Clinician-Administered Measures

The primary measure of MDD symptom severity was the (clinician-rated) Hamilton Depression Rating Scale (HAM-D) [45]. Considered a gold standard means of assessing symptom severity in patients who are depressed, it contains 21 items that are rated on a mixture of 3- and 5-point Likert scales. The first 17 items are summed for the total score, which can range from 0 to 52. Higher scores indicate greater depression severity. The internal consistency of the HAM-D in this sample ranged from ω=0.79 at baseline to ω=0.93 at the 3-month follow-up (question 17 was necessarily omitted from internal consistency calculations due to the absence of variability in responses; all participants received a score of 0 for this “insight” item [“Acknowledges being depressed and ill”] at all assessment points with the exception of 1 participant at the 3-month follow-up). To evaluate treatment response and remission, we used criteria of HAM-D score reductions of ≥50% for treatment response, HAM-D score reductions of ≥25% but < 50% for partial response, and HAM-D scores ≤7 to indicate remission [46-48]. An expert rater reviewed 18.9% (20 of the 106 assessments that were ultimately completed) of HAM-D assessments. Inter-rater reliability was excellent (HAM-D: intraclass correlation coefficient (1,1)=0.91).

Self-Reported Measures

Participants completed the following secondary measures of symptoms and functioning at each assessment: (1) The Work and Social Adjustment Scale (WSAS) [49] is a 5-item, self-reported measure of impairment in occupational, social, and family domains. Items are measured on 9-point Likert scales ranging from 0 (no impairment at all) to 8 (very severe impairment). The items are summed for a total score ranging from 0 to 40, where higher scores mean higher functional impairment. The internal consistency of the WSAS ranged from ω=0.84 at baseline to ω=0.93 at the 3-month follow-up. (2) The Quality of Life Enjoyment and Satisfaction Questionnaire-Short Form (Q-LES-Q-SF) [50] is a 16-item self-reported measure of subjective quality of life. Each question is rated on a 5-point Likert scale ranging from 1 (very poor) to 5 (very good). Questions 1-14 are then summed to a total score, and the total score is reported as a percentage maximum possible, such that the final percent score range is 0% to 100%; higher scores correspond to greater ratings of quality of life. The internal consistency of the Q-LES-Q-SF ranged from ω=0.84 at baseline to ω=0.90 at the 3-month follow-up. (3) The PHQ-9 [51] is a self-reported measure of the past week’s depression severity. It includes 9 Likert scale items mapping onto DSM-5 symptom criteria and ranging from 0 (not at all) to 3 (every day). The internal consistency of the PHQ-9 ranged from ω=0.70 at baseline to ω=0.89 at week 8.

Data Analysis

Power Analysis

With 28 participants enrolled, we had > 80% power to detect pre- to posttreatment effect sizes of d ≥1.37 (very large effect sizes), assuming 30% dropout, a pre- to posttreatment correlation of 0.18, and a doubling of the SD from pre- to posttreatment. The pre- to posttreatment correlation estimate was based on the mean pooled correlation between pretest and posttest HAM-D scores in 14 CBT trials for adult depression [52], and the estimate of the detec effect size was based on a single degree of freedom contrast in a paired means test implemented in SAS for Windows (version 9.4; SAS Institute).
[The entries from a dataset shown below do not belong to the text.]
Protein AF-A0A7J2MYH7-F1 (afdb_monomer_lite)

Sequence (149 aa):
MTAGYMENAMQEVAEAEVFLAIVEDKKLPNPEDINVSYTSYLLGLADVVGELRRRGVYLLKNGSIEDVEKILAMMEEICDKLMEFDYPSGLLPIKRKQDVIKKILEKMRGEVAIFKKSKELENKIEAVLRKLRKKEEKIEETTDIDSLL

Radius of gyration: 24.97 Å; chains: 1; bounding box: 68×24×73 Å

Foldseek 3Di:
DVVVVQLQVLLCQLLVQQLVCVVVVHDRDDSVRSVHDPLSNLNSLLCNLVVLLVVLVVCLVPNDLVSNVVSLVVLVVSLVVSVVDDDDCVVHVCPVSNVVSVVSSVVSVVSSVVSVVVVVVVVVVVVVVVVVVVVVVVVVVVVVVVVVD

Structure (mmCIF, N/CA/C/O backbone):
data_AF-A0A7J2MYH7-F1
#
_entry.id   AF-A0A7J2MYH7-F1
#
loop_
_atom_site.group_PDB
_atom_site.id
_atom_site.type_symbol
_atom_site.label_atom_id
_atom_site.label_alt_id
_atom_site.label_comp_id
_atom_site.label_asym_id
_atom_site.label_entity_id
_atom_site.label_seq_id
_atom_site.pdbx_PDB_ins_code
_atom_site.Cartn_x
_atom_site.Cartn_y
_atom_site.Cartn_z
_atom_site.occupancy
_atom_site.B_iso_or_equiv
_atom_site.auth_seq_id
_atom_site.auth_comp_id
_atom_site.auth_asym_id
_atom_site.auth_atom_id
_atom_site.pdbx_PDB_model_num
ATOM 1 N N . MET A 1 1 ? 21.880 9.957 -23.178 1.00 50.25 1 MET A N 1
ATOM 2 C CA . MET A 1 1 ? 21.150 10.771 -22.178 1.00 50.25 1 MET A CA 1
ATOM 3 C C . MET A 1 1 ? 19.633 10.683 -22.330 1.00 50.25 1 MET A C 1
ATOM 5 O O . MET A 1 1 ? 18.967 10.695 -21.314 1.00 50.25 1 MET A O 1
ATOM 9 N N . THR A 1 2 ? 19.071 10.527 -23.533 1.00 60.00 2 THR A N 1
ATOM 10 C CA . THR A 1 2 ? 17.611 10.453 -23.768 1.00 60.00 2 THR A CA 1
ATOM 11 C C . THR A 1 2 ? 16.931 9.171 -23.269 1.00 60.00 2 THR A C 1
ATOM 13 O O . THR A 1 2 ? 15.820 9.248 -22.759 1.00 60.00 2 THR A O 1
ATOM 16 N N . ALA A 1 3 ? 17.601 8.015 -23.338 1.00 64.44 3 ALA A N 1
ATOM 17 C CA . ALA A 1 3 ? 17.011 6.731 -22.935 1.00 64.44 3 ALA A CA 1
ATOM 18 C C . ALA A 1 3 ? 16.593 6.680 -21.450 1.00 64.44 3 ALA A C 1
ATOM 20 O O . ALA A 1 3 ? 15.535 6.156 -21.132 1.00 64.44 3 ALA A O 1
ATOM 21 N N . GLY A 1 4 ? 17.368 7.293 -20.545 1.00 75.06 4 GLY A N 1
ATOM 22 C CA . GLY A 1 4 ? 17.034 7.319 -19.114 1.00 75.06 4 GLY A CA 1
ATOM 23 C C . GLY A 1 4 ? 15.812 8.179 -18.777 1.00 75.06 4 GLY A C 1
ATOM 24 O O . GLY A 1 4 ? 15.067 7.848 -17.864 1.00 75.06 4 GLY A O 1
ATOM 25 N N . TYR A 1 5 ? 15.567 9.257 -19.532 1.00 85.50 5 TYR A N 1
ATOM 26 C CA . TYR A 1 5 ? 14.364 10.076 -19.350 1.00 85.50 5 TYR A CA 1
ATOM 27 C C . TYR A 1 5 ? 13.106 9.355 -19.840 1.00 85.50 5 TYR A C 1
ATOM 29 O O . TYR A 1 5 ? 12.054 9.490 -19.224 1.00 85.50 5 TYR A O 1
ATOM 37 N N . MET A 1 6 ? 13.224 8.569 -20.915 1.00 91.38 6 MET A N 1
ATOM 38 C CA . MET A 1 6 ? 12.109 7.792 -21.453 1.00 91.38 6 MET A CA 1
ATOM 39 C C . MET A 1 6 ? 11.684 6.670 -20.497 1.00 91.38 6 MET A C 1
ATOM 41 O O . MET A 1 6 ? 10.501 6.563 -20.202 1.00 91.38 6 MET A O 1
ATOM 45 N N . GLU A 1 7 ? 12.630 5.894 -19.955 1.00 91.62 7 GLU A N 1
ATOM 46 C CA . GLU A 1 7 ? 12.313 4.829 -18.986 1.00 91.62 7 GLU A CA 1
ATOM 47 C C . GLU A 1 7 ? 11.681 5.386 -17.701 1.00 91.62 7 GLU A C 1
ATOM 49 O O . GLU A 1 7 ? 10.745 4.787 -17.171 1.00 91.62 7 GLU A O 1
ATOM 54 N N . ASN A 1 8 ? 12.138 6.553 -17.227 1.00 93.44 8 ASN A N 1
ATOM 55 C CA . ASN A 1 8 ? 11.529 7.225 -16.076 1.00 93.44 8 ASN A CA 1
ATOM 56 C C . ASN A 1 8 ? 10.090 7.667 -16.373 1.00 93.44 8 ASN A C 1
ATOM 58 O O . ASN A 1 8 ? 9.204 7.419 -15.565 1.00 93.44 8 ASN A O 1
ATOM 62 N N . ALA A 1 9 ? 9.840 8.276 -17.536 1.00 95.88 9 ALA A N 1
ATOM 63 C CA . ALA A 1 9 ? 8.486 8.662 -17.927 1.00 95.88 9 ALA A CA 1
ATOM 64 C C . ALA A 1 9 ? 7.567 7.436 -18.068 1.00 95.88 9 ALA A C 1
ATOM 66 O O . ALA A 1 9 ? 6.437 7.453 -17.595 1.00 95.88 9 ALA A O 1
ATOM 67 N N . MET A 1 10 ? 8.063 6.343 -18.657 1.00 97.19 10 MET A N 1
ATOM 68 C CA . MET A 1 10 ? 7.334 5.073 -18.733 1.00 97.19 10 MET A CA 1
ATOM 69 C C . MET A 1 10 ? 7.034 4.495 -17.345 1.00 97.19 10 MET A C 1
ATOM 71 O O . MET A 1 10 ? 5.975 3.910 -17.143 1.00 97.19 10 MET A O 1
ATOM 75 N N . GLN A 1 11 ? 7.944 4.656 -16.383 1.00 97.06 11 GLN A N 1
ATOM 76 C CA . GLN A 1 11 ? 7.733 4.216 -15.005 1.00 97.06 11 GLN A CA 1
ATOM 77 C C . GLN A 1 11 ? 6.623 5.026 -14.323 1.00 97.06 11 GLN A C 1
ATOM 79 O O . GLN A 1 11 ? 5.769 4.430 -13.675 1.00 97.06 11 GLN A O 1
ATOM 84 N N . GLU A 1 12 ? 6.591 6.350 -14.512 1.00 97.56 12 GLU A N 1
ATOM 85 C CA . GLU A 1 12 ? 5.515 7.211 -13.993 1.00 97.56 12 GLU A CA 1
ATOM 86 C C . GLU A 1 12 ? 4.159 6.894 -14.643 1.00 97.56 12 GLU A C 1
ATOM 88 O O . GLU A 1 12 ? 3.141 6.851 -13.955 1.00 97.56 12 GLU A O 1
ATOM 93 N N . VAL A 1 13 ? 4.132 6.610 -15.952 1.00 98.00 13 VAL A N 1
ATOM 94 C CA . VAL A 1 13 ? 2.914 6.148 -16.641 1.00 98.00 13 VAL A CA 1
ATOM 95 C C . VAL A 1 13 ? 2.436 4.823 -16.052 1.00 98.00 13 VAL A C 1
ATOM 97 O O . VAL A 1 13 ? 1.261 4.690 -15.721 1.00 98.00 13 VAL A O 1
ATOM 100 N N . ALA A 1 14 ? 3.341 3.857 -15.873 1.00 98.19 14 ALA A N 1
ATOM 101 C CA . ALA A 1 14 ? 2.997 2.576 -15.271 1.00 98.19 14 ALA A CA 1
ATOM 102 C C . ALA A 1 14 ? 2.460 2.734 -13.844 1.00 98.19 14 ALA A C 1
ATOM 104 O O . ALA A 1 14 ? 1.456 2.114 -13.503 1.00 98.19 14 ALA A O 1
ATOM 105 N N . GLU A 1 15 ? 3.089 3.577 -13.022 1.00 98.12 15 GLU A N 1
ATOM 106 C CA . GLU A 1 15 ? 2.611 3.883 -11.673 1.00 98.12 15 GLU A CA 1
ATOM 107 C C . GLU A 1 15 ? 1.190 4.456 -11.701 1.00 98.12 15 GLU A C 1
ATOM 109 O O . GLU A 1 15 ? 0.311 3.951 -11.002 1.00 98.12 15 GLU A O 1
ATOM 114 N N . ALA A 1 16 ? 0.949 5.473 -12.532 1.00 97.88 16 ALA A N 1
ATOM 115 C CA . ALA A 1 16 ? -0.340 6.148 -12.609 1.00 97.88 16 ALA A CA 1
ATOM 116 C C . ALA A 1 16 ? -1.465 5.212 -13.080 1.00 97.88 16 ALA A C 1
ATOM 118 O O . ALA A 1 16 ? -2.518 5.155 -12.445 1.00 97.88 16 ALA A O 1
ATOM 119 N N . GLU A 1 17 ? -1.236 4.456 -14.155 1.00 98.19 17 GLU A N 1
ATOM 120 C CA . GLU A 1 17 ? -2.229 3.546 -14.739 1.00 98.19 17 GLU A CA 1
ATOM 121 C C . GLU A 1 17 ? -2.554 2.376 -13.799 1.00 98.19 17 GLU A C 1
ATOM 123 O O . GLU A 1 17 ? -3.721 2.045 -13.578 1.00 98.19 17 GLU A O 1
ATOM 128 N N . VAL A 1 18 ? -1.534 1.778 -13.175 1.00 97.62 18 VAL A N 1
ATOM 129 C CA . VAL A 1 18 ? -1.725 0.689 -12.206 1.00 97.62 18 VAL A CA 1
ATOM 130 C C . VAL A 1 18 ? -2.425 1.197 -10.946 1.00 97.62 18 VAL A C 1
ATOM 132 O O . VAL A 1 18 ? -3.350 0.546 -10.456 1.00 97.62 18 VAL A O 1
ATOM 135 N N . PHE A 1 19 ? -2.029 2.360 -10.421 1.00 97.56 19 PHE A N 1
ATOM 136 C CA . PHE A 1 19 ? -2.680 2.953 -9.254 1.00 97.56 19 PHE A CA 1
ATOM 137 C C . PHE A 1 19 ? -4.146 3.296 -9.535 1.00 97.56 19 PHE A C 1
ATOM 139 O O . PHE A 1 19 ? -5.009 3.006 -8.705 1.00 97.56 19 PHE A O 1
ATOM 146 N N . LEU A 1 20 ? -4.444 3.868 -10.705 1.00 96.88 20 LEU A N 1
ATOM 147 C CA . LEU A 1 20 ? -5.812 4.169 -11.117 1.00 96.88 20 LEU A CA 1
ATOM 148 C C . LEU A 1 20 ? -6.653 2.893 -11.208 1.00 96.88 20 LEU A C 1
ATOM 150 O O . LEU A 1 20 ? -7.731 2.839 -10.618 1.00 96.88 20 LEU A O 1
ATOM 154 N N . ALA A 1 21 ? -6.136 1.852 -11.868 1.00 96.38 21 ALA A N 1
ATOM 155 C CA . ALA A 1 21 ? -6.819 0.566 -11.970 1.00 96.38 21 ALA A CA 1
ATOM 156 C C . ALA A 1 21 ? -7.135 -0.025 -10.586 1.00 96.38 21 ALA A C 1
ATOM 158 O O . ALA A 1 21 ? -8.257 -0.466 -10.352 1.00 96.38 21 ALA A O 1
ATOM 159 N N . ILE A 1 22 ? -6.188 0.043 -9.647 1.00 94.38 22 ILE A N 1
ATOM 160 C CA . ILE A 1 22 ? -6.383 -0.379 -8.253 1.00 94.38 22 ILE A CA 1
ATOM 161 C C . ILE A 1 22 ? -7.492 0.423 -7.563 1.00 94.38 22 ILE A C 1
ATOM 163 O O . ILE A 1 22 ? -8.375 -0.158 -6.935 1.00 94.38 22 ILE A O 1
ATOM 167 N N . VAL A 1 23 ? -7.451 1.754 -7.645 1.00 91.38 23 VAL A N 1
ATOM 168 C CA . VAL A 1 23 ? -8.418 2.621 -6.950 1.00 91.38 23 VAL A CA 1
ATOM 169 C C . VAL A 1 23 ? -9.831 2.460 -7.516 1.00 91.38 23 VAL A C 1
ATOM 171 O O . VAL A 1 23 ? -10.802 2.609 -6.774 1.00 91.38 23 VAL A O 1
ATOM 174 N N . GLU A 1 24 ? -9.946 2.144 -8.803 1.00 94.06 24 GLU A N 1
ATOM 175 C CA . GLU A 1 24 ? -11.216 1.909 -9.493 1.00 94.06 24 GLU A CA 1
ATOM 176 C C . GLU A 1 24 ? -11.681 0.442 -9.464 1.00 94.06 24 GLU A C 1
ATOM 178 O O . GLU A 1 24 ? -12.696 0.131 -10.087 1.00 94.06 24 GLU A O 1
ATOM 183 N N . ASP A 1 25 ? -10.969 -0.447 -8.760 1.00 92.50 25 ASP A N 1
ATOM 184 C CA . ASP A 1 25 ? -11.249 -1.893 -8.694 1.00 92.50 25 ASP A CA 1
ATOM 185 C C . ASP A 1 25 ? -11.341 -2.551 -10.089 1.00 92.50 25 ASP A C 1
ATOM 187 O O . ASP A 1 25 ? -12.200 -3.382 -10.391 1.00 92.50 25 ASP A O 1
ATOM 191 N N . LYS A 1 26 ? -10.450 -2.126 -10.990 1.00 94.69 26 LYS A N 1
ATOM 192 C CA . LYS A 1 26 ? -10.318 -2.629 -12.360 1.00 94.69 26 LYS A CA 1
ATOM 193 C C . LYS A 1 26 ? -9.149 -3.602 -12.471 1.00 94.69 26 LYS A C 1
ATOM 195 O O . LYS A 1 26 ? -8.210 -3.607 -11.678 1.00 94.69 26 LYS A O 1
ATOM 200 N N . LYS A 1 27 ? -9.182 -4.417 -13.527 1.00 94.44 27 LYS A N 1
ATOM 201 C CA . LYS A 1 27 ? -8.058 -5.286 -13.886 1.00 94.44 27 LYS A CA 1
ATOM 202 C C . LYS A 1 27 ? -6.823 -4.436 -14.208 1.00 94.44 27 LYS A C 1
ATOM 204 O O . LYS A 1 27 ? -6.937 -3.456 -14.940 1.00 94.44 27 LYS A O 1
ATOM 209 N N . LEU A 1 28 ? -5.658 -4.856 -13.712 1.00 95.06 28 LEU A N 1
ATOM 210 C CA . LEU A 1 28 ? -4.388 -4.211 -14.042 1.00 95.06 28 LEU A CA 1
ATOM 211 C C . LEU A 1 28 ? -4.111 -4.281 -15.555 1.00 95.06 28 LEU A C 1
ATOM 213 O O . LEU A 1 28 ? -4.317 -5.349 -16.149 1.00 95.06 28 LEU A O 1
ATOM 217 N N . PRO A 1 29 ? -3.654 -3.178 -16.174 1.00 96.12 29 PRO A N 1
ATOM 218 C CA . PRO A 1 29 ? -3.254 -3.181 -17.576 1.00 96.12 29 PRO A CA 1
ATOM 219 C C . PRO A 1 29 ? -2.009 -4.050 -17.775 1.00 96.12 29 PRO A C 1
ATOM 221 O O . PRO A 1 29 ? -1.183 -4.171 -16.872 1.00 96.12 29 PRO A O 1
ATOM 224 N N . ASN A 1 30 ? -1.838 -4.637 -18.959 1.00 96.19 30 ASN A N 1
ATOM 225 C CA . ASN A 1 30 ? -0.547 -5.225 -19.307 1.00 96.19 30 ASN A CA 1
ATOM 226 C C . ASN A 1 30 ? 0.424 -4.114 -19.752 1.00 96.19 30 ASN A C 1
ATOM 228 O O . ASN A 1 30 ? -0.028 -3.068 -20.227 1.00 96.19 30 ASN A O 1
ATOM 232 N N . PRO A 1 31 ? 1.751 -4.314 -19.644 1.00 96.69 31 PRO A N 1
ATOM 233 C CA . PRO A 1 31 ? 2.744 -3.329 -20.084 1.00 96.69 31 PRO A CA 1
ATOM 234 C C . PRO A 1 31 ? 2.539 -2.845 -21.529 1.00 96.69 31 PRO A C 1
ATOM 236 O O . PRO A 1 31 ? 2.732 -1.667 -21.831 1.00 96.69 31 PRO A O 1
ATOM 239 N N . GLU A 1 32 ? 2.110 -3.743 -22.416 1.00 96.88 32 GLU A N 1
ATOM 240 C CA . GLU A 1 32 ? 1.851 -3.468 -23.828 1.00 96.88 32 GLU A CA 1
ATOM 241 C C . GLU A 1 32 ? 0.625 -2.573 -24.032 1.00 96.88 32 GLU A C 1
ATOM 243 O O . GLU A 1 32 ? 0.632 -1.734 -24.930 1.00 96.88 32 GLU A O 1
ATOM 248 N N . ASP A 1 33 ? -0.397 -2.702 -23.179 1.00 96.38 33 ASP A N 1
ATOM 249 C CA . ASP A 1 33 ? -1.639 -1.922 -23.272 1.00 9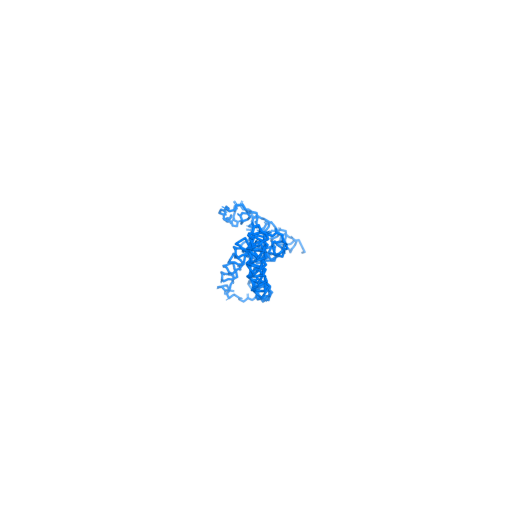6.38 33 ASP A CA 1
ATOM 250 C C . ASP A 1 33 ? -1.391 -0.430 -22.997 1.00 96.38 33 ASP A C 1
ATOM 252 O O . ASP A 1 33 ? -2.098 0.434 -23.517 1.00 96.38 33 ASP A O 1
ATOM 256 N N . ILE A 1 34 ? -0.358 -0.126 -22.204 1.00 96.75 34 ILE A N 1
ATOM 257 C CA . ILE A 1 34 ? 0.032 1.237 -21.816 1.00 96.75 34 ILE A CA 1
ATOM 258 C C . ILE A 1 34 ? 1.375 1.674 -22.428 1.00 96.75 34 ILE A C 1
ATOM 260 O O . ILE A 1 34 ? 1.903 2.726 -22.075 1.00 96.75 34 ILE A O 1
ATOM 264 N N . ASN A 1 35 ? 1.912 0.903 -23.384 1.00 96.00 35 ASN A N 1
ATOM 265 C CA . ASN A 1 35 ? 3.147 1.190 -24.127 1.00 96.00 35 ASN A CA 1
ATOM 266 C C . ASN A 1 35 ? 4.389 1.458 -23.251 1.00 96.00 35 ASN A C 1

Feasibility and Acceptability

We examined feasibility and acceptability by reporting (1) dropout rates and reasons (defined as participants not completing an end point HAM-D), (2) patient satisfaction (CSQ), (3) patient feedback (uMARS), (4) patient credibility and expectancy ratings (CEQ), and (5) treatment use. We computed means and SDs for the number of app steps completed, the number of days on which participants completed any actions in the app, the number of messages participants sent their therapist in the app, the number of sessions participants completed with their therapists, and session time spent per patient per week by therapists. For measures collected at least twice (ie, CSQ, CEQ credibility and expectancy, and treatment use), we used generalized linear mixed models with repeated measures to examine if these self-reported ratings changed over time.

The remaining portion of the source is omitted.